TASK DIRECTIONS: From the entries that follow, copy exactly the lines beginning at the line holding "ATOM 5 O O . MET A 1 1 ? -32.438" and continuing through the line holding "ATOM 20 C C".

Data items
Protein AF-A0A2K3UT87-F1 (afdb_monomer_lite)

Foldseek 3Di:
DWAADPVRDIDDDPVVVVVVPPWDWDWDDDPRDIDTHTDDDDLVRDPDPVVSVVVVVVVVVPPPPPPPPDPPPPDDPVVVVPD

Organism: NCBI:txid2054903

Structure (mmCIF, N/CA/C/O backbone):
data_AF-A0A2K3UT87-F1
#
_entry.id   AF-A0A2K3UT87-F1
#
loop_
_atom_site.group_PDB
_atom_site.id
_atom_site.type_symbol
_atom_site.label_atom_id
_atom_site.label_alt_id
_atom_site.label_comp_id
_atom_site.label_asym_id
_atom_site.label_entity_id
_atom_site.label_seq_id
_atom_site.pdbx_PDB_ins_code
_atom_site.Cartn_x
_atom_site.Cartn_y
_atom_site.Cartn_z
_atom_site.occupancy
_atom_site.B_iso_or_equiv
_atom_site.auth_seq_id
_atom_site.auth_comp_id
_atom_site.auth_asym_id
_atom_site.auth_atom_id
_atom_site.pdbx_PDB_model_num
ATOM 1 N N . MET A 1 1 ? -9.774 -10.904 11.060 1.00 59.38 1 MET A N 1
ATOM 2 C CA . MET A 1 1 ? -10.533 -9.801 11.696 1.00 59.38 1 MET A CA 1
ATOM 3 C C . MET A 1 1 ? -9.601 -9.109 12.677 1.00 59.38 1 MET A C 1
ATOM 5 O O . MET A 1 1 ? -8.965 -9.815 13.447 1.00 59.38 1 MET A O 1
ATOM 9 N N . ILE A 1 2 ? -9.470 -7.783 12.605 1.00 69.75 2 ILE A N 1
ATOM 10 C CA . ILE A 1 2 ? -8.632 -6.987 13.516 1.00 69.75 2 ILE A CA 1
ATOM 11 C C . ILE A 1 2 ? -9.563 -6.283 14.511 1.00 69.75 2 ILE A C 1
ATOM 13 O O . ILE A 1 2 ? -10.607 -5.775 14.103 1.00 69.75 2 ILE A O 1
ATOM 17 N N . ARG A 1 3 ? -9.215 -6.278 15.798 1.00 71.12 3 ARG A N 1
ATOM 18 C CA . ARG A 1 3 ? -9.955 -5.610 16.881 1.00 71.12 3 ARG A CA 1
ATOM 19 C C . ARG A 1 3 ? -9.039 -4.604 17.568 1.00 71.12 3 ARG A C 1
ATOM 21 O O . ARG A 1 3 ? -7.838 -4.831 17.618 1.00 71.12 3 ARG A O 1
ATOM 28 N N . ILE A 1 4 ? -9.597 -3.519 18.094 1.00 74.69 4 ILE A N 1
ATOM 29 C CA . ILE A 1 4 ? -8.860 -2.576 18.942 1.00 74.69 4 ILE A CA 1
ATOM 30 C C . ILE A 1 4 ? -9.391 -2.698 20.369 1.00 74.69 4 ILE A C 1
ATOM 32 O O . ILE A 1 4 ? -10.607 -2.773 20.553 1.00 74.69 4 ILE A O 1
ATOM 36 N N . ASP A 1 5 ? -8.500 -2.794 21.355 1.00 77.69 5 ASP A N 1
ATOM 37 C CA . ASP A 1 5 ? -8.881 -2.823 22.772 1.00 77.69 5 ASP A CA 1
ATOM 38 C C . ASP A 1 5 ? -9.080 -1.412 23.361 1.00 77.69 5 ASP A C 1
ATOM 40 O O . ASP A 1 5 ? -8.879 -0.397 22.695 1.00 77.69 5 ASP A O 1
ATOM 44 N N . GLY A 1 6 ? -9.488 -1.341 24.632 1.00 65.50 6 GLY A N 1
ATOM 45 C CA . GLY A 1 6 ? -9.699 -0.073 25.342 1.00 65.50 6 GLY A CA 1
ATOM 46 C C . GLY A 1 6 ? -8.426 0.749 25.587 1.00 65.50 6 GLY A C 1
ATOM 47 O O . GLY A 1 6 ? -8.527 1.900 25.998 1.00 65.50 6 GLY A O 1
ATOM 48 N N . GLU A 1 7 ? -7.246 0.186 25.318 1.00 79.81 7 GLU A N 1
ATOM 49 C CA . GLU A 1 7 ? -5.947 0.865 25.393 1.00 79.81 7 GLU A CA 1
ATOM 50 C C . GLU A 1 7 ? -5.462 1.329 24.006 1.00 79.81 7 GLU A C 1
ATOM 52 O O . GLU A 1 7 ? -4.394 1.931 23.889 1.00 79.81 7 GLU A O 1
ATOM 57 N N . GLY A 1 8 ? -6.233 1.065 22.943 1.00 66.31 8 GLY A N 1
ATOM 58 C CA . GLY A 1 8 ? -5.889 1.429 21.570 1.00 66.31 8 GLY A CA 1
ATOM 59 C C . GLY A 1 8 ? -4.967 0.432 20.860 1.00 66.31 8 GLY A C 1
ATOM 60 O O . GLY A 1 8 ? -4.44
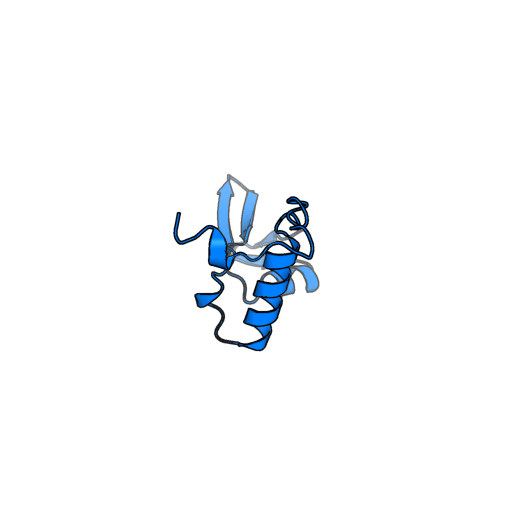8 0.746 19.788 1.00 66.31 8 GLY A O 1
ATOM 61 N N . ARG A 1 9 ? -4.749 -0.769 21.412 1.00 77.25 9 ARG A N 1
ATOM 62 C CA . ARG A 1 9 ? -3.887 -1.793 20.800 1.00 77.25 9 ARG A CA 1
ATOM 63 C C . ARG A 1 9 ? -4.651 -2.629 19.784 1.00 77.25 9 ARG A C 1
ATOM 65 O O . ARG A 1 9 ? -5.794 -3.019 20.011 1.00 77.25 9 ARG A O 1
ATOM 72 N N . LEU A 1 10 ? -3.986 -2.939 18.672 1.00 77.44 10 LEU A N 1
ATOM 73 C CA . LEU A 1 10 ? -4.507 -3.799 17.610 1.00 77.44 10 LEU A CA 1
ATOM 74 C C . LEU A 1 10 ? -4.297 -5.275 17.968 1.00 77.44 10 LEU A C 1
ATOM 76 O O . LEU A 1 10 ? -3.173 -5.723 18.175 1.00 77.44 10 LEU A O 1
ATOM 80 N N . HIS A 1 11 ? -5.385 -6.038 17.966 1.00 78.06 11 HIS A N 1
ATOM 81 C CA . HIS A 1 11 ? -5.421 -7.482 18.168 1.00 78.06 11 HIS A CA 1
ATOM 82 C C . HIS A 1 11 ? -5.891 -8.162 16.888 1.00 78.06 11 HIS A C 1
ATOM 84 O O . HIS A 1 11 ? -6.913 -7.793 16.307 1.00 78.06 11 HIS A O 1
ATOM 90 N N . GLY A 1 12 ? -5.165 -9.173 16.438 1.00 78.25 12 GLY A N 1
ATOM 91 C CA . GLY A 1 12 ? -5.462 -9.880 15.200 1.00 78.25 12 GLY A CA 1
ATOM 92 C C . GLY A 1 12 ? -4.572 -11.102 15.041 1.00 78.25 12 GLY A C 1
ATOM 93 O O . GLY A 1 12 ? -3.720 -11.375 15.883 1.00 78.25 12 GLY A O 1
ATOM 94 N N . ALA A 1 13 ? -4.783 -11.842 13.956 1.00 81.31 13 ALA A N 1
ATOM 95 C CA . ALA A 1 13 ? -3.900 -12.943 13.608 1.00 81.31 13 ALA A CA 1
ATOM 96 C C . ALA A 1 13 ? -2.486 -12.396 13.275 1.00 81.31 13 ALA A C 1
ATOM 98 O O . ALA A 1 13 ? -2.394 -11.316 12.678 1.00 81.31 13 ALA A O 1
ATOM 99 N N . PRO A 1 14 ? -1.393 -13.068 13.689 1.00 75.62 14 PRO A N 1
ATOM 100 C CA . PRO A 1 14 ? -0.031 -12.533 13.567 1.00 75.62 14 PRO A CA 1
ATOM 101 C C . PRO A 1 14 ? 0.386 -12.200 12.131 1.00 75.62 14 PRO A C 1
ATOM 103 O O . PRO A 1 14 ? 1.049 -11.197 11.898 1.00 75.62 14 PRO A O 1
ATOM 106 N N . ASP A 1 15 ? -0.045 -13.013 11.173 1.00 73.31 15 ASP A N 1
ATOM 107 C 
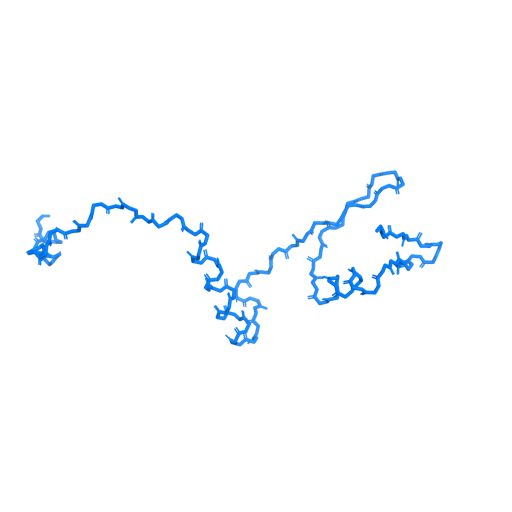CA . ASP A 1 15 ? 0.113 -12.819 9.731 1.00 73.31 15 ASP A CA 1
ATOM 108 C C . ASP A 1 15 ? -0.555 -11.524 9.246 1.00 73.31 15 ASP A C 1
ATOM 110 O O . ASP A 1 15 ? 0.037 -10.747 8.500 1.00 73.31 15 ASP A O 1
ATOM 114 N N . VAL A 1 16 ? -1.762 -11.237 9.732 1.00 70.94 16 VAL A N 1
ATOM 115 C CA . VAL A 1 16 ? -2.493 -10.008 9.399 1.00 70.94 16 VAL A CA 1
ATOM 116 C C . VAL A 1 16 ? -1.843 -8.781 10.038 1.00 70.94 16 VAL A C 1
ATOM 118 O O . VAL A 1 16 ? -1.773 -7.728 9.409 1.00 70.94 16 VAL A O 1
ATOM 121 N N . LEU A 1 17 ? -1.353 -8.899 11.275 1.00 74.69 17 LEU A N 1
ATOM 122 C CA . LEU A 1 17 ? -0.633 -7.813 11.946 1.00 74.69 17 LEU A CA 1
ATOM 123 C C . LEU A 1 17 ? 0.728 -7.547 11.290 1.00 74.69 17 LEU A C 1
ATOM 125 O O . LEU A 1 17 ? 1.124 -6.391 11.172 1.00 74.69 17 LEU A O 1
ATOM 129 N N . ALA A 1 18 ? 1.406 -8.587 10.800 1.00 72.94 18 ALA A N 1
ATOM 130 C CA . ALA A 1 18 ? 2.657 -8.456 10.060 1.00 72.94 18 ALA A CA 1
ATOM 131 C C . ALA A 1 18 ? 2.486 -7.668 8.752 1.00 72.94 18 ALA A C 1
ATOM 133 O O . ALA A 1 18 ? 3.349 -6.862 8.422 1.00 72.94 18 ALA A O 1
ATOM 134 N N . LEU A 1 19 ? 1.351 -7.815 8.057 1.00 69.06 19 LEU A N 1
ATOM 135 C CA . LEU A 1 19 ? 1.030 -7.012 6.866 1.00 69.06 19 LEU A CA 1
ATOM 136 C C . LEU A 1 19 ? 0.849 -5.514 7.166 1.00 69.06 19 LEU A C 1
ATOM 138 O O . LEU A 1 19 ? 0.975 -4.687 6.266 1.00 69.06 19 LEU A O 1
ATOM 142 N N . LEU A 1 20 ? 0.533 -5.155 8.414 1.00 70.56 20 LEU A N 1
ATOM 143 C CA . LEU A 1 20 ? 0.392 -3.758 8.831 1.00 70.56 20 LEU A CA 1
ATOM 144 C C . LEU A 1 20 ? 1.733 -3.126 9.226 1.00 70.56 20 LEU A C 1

...

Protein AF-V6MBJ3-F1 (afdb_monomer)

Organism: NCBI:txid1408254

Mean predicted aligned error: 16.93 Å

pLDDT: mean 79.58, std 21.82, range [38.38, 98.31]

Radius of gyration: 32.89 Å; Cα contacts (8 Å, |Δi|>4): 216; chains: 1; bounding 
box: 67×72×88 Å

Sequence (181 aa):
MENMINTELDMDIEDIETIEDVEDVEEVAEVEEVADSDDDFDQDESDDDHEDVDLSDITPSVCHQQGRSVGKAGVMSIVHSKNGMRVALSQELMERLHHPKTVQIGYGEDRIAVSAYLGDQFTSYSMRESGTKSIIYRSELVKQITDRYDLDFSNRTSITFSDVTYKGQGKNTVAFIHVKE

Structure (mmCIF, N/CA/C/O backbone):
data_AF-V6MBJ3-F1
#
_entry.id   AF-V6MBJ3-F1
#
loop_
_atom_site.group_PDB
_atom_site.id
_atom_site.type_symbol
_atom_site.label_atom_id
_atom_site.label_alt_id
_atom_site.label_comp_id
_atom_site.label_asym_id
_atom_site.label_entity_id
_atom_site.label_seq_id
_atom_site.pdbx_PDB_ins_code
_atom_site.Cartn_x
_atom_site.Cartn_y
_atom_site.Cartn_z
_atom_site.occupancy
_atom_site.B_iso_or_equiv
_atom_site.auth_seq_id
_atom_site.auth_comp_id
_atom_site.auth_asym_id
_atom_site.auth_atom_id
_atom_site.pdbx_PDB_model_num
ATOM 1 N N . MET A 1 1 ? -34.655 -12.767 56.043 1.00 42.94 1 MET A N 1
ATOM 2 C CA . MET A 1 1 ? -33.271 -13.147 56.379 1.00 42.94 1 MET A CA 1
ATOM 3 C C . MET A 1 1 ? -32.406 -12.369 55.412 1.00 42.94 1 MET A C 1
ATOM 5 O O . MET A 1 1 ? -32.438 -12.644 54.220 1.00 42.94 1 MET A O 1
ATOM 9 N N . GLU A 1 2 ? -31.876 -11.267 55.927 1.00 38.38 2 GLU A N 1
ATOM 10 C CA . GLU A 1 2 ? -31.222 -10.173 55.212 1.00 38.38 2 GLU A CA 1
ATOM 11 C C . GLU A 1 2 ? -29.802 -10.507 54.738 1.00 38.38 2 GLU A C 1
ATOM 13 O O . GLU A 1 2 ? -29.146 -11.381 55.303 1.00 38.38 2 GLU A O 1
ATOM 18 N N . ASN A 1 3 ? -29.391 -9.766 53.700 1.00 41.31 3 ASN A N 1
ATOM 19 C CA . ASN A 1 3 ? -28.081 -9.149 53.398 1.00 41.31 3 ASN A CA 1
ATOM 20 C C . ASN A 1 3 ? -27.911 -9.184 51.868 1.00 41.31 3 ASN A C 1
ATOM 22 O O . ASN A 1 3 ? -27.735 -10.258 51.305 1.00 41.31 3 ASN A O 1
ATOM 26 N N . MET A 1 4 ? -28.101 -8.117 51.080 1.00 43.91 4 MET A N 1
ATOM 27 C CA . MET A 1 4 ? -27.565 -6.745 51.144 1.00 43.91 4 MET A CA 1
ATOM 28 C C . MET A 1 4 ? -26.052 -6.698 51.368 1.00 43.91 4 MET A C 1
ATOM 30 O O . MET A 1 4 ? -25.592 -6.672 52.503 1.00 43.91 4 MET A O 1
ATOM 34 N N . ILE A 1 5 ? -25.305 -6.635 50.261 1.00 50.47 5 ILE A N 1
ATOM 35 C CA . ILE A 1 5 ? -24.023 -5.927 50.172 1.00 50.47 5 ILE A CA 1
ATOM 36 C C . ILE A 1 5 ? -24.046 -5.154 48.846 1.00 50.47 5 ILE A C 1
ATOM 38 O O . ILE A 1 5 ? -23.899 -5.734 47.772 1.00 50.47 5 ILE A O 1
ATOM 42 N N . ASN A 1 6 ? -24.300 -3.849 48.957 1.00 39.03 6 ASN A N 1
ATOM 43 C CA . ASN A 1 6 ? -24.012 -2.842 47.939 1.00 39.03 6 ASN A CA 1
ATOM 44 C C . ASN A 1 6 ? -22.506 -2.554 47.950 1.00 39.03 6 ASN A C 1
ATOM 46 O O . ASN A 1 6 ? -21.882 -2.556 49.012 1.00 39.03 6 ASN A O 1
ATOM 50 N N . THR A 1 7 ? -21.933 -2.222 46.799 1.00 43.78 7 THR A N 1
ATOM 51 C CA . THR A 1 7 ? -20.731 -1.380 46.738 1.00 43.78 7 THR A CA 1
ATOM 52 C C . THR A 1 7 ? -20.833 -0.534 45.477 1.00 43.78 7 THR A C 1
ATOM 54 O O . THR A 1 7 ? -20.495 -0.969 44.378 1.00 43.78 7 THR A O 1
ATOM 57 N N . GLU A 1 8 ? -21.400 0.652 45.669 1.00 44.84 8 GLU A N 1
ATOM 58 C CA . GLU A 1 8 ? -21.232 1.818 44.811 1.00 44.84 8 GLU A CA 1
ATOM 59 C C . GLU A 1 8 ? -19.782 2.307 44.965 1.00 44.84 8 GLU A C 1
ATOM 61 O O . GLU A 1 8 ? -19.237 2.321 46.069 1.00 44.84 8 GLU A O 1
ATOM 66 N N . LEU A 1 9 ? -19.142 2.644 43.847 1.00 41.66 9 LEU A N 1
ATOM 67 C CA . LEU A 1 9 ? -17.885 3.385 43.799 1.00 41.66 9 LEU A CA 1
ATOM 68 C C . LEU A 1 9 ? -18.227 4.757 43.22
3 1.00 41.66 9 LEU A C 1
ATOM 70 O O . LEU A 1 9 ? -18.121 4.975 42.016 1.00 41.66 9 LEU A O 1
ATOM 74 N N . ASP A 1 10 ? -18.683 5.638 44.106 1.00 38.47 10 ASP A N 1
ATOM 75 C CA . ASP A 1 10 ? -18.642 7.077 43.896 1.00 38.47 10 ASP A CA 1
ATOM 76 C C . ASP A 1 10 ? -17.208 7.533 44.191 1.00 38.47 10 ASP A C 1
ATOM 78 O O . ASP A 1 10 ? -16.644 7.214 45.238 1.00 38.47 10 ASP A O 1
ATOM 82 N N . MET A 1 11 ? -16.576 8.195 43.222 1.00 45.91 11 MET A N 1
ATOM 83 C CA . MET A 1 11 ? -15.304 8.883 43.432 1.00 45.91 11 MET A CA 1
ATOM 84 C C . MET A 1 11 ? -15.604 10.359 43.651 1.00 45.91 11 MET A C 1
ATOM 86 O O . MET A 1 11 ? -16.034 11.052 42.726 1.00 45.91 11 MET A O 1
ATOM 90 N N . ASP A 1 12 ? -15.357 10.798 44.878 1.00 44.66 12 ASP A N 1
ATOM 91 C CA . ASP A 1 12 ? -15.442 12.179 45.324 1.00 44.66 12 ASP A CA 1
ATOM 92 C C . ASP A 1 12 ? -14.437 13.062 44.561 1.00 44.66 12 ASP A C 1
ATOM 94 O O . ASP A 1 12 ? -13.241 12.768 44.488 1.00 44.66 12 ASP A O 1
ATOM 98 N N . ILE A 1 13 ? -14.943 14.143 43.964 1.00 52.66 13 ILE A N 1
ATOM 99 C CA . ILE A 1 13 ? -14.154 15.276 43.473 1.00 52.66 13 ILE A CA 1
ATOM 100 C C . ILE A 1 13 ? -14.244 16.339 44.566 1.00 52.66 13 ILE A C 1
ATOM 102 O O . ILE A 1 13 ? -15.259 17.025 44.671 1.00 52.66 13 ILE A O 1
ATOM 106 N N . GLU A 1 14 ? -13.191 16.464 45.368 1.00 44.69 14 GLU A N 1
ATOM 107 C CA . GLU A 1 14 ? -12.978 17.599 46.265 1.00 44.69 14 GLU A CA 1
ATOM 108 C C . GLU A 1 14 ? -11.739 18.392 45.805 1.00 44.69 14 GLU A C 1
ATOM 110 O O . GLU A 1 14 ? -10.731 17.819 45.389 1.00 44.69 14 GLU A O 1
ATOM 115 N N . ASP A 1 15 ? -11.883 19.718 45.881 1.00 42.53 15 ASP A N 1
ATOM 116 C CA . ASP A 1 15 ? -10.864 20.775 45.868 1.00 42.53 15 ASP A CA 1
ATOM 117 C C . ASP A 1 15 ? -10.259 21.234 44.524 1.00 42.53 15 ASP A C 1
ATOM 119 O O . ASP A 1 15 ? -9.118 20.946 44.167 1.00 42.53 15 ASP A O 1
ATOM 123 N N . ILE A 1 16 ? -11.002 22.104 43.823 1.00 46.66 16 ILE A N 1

YOUR SOLUTION:
ATOM 5 O O . MET A 1 1 ? -32.438 -12.644 54.220 1.00 42.94 1 MET A O 1
ATOM 9 N N . GLU A 1 2 ? -31.876 -11.267 55.927 1.00 38.38 2 GLU A N 1
ATOM 10 C CA . GLU A 1 2 ? -31.222 -10.173 55.212 1.00 38.38 2 GLU A CA 1
ATOM 11 C C . GLU A 1 2 ? -29.802 -10.507 54.738 1.00 38.38 2 GLU A C 1
ATOM 13 O O . GLU A 1 2 ? -29.146 -11.381 55.303 1.00 38.38 2 GLU A O 1
ATOM 18 N N . ASN A 1 3 ? -29.391 -9.766 53.700 1.00 41.31 3 ASN A N 1
ATOM 19 C CA . ASN A 1 3 ? -28.081 -9.149 53.398 1.00 41.31 3 ASN A CA 1
ATOM 20 C C . ASN A 1 3 ? -27.911 -9.184 51.868 1.00 41.31 3 ASN A C 1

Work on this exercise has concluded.